Realizing that I now see things differently took me to the work of the French sociologist Pierre Bourdieu (1930-2003), who, along with Jean-Claude Passeron, coined the term ‘cultural capital’. In attempting to situate where power in society lay, Bourdieu maintained that an elite who could control social, economic, and cultural capital, would also be able to determine what counted in current culture, as well as who got what in terms of the best jobs, academic positions, and so on.

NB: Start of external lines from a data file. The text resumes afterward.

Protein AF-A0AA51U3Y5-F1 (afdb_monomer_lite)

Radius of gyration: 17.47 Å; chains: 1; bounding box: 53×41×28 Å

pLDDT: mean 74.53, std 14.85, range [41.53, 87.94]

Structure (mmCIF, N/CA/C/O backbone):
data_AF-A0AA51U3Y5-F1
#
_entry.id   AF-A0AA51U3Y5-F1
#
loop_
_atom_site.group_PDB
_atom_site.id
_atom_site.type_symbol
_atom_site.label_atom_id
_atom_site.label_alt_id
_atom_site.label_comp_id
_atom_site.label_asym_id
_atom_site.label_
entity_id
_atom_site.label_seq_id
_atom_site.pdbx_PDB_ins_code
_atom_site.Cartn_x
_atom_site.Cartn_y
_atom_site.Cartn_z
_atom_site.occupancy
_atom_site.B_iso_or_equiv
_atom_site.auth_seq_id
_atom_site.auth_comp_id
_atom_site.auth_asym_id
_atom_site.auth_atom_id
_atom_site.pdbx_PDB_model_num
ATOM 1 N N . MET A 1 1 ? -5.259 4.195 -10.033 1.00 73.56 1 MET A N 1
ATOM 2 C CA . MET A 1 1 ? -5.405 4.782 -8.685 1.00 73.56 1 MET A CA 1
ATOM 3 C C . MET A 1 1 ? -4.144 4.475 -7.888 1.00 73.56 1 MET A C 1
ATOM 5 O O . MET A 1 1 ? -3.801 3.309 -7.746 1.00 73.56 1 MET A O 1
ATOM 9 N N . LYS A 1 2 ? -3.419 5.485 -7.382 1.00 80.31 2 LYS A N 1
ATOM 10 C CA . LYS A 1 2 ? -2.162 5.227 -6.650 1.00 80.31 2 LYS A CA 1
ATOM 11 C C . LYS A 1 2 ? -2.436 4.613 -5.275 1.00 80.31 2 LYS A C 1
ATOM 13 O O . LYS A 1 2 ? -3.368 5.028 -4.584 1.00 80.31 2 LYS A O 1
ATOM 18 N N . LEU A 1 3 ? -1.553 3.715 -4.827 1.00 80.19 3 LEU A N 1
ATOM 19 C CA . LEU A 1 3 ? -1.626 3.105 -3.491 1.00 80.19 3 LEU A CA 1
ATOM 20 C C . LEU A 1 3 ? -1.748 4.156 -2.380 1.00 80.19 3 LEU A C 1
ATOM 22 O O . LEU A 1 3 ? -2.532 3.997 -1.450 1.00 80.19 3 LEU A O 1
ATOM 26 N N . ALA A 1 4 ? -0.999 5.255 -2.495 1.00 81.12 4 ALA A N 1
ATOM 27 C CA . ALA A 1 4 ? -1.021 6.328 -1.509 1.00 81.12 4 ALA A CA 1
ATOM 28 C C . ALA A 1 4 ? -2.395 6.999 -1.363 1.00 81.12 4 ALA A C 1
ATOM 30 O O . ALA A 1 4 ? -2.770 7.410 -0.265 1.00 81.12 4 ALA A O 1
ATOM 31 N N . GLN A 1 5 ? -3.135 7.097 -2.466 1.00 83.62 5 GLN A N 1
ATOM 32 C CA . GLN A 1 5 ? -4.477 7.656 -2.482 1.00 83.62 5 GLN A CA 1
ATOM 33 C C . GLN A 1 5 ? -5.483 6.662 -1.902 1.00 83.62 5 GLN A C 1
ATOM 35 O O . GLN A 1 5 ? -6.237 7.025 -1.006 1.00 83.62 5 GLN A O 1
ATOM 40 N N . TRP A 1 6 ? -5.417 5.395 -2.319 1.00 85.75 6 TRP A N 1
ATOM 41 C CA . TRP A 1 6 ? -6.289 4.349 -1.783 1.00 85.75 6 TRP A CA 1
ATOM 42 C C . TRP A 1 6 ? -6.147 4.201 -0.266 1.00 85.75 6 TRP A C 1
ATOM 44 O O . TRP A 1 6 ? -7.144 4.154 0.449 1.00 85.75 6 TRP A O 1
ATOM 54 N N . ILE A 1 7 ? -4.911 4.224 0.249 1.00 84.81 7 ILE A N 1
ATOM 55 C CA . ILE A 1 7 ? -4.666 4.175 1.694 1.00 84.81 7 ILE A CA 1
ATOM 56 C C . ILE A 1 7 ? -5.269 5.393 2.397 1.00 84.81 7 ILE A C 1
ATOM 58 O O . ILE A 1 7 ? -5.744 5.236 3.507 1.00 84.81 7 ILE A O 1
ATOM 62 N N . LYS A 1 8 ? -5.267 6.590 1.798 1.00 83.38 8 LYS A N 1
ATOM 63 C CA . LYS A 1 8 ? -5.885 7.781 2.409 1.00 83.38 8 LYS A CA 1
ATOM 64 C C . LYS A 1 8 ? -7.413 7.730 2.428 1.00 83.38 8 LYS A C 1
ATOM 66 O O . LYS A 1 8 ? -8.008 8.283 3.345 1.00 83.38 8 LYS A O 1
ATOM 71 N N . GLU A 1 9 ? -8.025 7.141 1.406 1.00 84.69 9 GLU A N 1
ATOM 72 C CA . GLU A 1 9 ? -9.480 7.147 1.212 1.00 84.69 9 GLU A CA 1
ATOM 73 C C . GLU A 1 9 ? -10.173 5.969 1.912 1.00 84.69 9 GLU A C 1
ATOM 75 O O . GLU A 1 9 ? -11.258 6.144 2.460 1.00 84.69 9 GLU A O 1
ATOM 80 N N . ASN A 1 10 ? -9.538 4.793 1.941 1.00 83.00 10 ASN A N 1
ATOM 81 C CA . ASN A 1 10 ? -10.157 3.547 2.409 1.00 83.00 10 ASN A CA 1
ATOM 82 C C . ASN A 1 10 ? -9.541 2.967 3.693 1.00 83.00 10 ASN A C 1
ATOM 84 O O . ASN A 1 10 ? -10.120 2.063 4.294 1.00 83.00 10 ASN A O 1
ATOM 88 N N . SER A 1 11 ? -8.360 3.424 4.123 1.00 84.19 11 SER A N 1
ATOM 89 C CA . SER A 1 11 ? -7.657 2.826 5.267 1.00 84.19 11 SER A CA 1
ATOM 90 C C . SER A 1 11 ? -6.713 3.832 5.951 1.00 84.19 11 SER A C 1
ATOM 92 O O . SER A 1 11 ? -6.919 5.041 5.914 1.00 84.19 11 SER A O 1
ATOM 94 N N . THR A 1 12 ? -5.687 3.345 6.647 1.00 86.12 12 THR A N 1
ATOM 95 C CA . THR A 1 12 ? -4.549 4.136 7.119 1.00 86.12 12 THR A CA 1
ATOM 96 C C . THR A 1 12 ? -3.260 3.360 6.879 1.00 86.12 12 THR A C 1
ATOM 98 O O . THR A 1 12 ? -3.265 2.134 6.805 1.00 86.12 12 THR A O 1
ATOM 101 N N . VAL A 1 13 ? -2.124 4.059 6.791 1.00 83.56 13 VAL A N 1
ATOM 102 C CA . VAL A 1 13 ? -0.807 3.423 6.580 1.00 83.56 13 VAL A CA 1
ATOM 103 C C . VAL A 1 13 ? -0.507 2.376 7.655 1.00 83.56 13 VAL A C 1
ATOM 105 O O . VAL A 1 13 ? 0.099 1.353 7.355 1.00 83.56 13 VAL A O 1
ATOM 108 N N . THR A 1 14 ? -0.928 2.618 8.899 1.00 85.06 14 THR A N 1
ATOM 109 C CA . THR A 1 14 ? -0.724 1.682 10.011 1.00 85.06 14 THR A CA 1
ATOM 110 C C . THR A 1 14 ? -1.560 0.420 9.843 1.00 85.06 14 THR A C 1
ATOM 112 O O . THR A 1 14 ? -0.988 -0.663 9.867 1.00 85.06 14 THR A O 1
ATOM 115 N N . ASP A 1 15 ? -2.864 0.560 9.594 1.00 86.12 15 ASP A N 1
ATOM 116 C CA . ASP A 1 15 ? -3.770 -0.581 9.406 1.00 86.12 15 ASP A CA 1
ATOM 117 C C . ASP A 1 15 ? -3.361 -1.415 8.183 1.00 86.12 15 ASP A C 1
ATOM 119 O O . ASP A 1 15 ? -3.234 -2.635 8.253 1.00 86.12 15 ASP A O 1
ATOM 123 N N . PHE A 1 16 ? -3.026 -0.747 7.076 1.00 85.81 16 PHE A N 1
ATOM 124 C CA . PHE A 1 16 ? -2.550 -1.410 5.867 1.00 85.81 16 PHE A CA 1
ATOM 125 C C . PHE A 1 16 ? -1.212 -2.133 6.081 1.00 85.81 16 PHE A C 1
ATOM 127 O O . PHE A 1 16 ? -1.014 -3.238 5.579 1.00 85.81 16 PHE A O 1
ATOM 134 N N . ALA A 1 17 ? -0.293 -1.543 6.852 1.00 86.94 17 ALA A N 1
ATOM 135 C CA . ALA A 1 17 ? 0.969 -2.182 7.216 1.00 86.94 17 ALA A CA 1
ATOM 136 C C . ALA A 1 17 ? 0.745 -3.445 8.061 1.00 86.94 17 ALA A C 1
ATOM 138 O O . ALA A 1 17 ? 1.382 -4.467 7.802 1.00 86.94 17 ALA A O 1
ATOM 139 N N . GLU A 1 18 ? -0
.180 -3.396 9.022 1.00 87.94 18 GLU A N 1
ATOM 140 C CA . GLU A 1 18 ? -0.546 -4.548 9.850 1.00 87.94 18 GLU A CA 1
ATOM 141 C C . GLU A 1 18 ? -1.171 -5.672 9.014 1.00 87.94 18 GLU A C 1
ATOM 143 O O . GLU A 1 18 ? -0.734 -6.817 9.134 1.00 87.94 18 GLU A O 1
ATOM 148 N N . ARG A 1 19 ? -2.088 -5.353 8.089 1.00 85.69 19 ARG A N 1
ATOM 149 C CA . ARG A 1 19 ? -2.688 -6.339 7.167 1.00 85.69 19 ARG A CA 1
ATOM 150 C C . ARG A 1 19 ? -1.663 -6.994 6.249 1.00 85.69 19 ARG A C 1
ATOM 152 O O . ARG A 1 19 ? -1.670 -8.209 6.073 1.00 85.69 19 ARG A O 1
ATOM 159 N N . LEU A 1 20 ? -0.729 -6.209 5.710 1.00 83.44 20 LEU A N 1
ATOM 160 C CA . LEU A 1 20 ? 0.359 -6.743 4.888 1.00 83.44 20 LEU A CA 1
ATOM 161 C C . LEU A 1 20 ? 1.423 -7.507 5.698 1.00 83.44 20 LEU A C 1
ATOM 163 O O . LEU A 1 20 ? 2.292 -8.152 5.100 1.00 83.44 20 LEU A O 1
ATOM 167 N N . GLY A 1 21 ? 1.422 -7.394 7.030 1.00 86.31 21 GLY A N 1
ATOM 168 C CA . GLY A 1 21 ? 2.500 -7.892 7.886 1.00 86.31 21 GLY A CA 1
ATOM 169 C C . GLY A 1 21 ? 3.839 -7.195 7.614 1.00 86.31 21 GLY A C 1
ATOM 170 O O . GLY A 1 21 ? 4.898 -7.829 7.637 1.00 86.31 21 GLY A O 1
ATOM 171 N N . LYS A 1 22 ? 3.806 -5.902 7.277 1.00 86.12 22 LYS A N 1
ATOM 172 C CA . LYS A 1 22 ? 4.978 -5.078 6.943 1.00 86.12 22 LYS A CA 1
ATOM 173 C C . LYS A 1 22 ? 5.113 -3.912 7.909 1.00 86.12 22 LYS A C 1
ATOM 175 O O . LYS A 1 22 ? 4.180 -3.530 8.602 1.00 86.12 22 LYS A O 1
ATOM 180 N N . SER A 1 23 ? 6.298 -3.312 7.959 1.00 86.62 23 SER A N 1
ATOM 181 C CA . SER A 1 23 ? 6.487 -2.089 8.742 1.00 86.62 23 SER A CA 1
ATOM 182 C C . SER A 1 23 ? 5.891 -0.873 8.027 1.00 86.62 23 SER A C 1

What is most important in Bourdieu’s philosophy, and relevant to my thoughts on ageing, is how he attempts to plot the dynamics of power in society. Of particular interest is how he shows the diverse and subtle ways in which power is transferred and maintained in society within and across generations. As he points out, this is especially so regarding the education system, which slots individuals into their ‘correct and appropriate’ place in society. As a working class grammar school boy, I was always interested in the finer aspects of life, like chess, painting, and literature. When eventually, after several dead-end jobs, I secured a place at university there came a realization. This was that I could get into a feel-at-home mode in a variety of different social circles, having the codes and language that were seemingly required at that time to enter both working class and university environments.

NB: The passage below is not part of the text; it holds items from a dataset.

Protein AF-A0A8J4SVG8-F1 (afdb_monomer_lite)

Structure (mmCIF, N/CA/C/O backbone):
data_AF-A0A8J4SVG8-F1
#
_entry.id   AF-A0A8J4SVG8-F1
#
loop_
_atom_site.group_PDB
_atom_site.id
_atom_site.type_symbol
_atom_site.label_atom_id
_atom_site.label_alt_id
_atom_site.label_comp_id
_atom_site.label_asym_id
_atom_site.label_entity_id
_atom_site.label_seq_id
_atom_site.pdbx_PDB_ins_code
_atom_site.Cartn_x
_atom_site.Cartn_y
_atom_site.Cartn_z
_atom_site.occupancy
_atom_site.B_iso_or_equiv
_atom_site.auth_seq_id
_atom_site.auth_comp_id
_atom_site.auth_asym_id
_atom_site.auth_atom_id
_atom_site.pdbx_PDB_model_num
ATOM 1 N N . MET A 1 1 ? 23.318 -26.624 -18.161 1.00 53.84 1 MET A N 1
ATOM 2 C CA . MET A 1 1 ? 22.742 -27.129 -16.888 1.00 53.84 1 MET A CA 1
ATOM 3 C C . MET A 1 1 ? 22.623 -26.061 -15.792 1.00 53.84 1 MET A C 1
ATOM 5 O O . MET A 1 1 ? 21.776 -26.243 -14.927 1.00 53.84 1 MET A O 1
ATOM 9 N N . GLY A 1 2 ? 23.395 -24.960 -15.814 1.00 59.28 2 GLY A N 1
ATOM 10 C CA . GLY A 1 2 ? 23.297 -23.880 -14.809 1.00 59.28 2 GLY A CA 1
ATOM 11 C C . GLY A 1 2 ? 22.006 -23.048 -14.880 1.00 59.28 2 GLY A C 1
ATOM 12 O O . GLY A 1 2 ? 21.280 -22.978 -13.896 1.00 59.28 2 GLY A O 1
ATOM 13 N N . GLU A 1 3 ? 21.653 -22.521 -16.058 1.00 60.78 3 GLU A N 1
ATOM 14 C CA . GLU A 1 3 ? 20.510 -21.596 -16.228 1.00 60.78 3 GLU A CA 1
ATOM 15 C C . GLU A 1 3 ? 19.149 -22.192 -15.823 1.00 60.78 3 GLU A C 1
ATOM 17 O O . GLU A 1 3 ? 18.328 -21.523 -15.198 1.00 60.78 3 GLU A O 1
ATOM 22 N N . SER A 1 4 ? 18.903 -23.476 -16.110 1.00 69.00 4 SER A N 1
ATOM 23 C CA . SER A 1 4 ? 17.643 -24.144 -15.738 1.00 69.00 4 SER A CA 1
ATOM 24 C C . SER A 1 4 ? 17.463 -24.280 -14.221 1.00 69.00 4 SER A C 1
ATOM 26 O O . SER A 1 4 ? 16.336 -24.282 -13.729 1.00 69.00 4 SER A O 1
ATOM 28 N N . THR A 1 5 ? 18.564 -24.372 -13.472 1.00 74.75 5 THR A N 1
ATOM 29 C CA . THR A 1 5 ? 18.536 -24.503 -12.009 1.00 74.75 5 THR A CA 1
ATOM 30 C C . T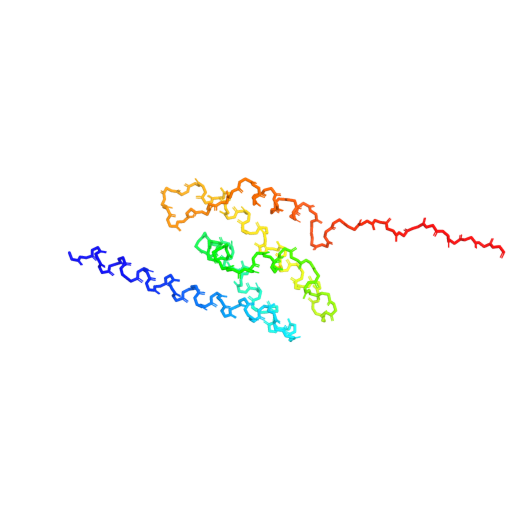HR A 1 5 ? 18.307 -23.138 -11.352 1.00 74.75 5 THR A C 1
ATOM 32 O O . THR A 1 5 ? 17.500 -23.023 -10.426 1.00 74.75 5 THR A O 1
ATOM 35 N N . GLU A 1 6 ? 18.928 -22.082 -11.882 1.00 73.19 6 GLU A N 1
ATOM 36 C CA . GLU A 1 6 ? 18.749 -20.705 -11.404 1.00 73.19 6 GLU A CA 1
ATOM 37 C C . GLU A 1 6 ? 17.320 -20.197 -11.626 1.00 73.19 6 GLU A C 1
ATOM 39 O O . GLU A 1 6 ? 16.688 -19.710 -10.687 1.00 73.19 6 GLU A O 1
ATOM 44 N N . LEU A 1 7 ? 16.748 -20.425 -12.814 1.00 72.94 7 LEU A N 1
ATOM 45 C CA . LEU A 1 7 ? 15.354 -20.074 -13.113 1.00 72.94 7 LEU A CA 1
ATOM 46 C C . LEU A 1 7 ? 14.357 -20.784 -12.181 1.00 72.94 7 LEU A C 1
ATOM 48 O O . LEU A 1 7 ? 13.390 -20.175 -11.716 1.00 72.94 7 LEU A O 1
ATOM 52 N N . SER A 1 8 ? 14.604 -22.060 -11.861 1.00 76.62 8 SER A N 1
ATOM 53 C CA . SER A 1 8 ? 13.757 -22.818 -10.928 1.00 76.62 8 SER A CA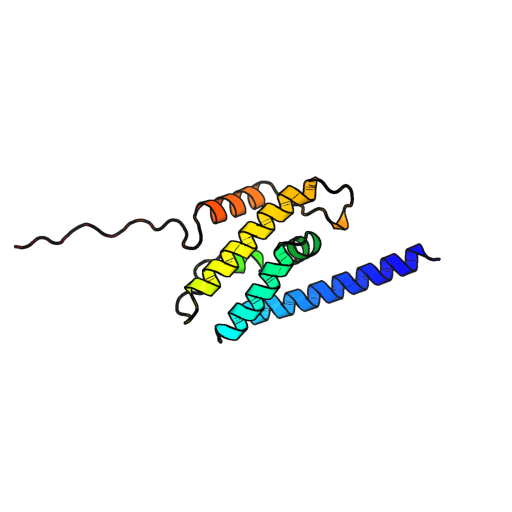 1
ATOM 54 C C . SER A 1 8 ? 13.821 -22.264 -9.498 1.00 76.62 8 SER A C 1
ATOM 56 O O . SER A 1 8 ? 12.805 -22.189 -8.800 1.00 76.62 8 SER A O 1
ATOM 58 N N . THR A 1 9 ? 15.001 -21.796 -9.085 1.00 79.88 9 THR A N 1
ATOM 59 C CA . THR A 1 9 ? 15.233 -21.226 -7.754 1.00 79.88 9 THR A CA 1
ATOM 60 C C . THR A 1 9 ? 14.550 -19.870 -7.620 1.00 79.88 9 THR A C 1
ATOM 62 O O . THR A 1 9 ? 13.832 -19.642 -6.645 1.00 79.88 9 THR A O 1
ATOM 65 N N . LEU A 1 10 ? 14.691 -19.005 -8.629 1.00 78.56 10 LEU A N 1
ATOM 66 C CA . LEU A 1 10 ? 14.007 -17.712 -8.687 1.00 78.56 10 LEU A CA 1
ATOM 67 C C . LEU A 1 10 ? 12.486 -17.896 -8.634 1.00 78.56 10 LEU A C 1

During my philosophical journey and reflection on ageing, I have realized that I am no longer the aspirant academic intellectual, but an older variant of my younger self. Gone is the universal statement joining me to the academic family. The ‘I’ has become objectified and turned into an empirically knowable ‘me’. Looking back to ‘me’ as the working class boy from the East End of London, where a whole range of symbolic elements – tastes, mannerisms, credentials, personal belongings – were collected, these now seem to me to be more important than academic credentials, as they equip one with the ability to understand and integrate with a range of people from different backgrounds, both socially and professionally.

As I age, I seem to receive more views on my LinkedIn page than ever before! One can only assume that these do not represent intentions of offering employment to a potentially self-isolating seventy-four year old, but rather that my postings perhaps provide some personal amusement, enjoyment and intrigue to those reading. Perhaps they can see something in my recent postings that reminds them of themselves.

With this in mind, it is thrilling to revisit the work of Canadian educationalist Henry Giroux (b.1943), especially Border Crossings (1992), which addresses the blurring of boundaries between disciplines and discourses, raising questions and problems about crossing boundaries and encouraging “understanding how fragile identity is as it moves into borderlands crisscrossed within a variety of languages, experiences and voices.”

My philosophical journey regarding ageing was inspired by my attempting to get to grips with the fears and confusion of being an older person at the time of a pandemic. My doubts and concerns as to how life changes over the years were reinforced by my updating my LinkedIn profile and rewatching the Bergman film. However, beginning my philosophical journey with Descartes and his quest for certainty, and revisiting the works of some of the most influential continental and international thinkers, I now have a greater understanding of the ageing process and how philosophy can aid comprehension and coherence. With age, my competitive edge has diminished, as have professional jealousies of those who seem to have done better or progressed further than me. A certain haphazardness seems to go together with age, and should be accepted.

One can totally take pride in being a philosophy junky, stimulated by publications such as Philosophy Now, by thinkers such as the late Bryan Magee or Roger Scruton and even by ideas reflected in quality popular culture such as the Star Wars films! Philosophy interests people for a number of important reasons, and certainly one of these reasons can be a better understanding of an approach to ageing.

© Dr Robin Wynyard 2021

Robin Wynyard is long retired from academic life after thirty years of training teachers and teaching sociology in various universities.